Can Quantum Cosmology Give Observational Consequences of Many-Worlds Quantum Theory?
Don N. Page (CIAR, Department of Physics, University of Alberta)

TL;DR
This paper explores whether quantum cosmology can empirically distinguish between the Copenhagen and many-worlds interpretations by analyzing differences in observational probabilities across wavefunction components.
Contribution
It proposes a method to test the two interpretations through observable consequences in quantum cosmology, highlighting differences in the sampling of observations.
Findings
Probabilistic differences in observations between the two interpretations.
Potential for empirical tests to distinguish quantum interpretations.
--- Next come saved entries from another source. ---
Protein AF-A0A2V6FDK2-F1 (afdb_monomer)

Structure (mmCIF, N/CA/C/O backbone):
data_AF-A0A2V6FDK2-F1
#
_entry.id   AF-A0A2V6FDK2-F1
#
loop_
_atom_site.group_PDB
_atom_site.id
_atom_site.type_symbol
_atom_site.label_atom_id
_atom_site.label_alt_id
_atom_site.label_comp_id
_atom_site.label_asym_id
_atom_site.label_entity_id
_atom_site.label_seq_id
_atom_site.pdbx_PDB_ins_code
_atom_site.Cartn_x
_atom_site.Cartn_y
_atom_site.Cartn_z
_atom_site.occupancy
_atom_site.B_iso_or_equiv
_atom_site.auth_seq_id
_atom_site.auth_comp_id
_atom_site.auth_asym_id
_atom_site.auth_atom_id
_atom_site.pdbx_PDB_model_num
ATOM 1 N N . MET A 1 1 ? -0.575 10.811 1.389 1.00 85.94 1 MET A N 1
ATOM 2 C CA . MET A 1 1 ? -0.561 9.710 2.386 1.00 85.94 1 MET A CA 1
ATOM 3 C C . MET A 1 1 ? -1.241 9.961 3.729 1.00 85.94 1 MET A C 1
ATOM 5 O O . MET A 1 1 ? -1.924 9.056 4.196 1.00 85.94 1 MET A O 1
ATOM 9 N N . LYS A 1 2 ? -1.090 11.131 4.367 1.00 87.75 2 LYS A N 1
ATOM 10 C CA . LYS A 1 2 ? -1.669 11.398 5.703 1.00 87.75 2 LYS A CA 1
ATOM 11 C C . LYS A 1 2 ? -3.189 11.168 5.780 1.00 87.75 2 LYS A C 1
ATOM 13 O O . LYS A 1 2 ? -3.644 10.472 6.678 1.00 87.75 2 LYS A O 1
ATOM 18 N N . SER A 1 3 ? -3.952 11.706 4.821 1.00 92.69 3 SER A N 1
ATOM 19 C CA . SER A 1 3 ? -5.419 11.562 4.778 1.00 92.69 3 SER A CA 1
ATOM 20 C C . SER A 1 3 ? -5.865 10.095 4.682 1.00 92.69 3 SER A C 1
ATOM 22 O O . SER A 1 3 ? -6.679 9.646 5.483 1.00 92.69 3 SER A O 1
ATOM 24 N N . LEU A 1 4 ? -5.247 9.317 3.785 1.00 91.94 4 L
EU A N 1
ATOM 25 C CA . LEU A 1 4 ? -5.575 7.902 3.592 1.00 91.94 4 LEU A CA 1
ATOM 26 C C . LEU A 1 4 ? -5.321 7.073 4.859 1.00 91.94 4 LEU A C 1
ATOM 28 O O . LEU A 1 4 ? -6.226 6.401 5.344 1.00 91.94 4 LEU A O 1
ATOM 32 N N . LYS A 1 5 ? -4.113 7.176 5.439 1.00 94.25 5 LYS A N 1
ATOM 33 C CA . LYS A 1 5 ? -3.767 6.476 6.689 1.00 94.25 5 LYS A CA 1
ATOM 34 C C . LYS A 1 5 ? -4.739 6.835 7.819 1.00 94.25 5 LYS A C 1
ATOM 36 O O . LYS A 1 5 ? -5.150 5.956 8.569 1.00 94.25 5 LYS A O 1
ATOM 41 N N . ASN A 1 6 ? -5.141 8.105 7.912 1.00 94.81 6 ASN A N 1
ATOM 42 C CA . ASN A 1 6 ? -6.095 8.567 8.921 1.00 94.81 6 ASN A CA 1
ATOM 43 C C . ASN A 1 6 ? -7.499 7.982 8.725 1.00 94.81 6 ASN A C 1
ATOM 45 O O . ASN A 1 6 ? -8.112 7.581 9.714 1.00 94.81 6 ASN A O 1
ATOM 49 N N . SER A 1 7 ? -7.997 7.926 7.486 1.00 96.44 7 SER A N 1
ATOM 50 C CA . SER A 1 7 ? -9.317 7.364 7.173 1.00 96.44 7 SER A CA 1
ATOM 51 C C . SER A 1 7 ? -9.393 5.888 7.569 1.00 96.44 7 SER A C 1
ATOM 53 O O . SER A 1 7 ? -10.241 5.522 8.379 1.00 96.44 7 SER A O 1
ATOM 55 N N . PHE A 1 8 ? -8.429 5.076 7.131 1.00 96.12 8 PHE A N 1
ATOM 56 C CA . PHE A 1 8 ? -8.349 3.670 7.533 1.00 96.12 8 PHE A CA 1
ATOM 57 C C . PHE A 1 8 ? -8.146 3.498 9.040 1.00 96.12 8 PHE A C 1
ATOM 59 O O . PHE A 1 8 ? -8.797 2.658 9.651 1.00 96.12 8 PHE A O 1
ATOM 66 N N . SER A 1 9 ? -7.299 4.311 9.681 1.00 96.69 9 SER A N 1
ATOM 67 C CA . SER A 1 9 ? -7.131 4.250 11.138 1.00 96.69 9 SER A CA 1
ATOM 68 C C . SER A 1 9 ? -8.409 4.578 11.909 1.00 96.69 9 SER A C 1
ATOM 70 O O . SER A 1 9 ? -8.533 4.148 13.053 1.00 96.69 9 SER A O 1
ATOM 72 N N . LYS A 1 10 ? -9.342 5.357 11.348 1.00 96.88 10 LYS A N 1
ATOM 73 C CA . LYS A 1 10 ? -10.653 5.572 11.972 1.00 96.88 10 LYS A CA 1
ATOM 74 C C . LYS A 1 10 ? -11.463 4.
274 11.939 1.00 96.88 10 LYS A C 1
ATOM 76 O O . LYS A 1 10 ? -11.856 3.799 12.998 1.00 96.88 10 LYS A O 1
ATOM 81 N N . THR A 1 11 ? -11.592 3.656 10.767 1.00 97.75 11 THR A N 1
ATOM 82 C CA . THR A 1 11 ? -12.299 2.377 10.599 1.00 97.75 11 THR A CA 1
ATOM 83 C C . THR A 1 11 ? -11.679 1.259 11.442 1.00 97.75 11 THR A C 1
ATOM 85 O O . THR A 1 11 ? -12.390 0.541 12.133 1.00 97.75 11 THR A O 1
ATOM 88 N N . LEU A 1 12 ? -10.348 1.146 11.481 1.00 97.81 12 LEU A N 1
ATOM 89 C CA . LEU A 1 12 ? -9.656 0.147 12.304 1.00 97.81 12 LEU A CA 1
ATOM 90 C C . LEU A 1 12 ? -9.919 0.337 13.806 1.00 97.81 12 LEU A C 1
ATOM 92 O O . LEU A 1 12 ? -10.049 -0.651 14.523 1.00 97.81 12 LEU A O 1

Implications for understanding the role of observers in quantum cosmology.
Abstract
Although many people have thought that the difference between the Copenhagen and many-worlds versions of quantum theory was merely metaphysical, quantum cosmology may allow us to make a physical test to distinguish between them empirically. The difference between the two versions shows up when the various components of the wavefunction have different numbers of observers and observations. In the Copenhagen version, a random observation is selected from the sample within the component that is selected by wavefunction collapse, but in the many-worlds version, a random observation is selected from those in all components. Because of the difference in the samples, probable observations in one version can be very improbable in the other version.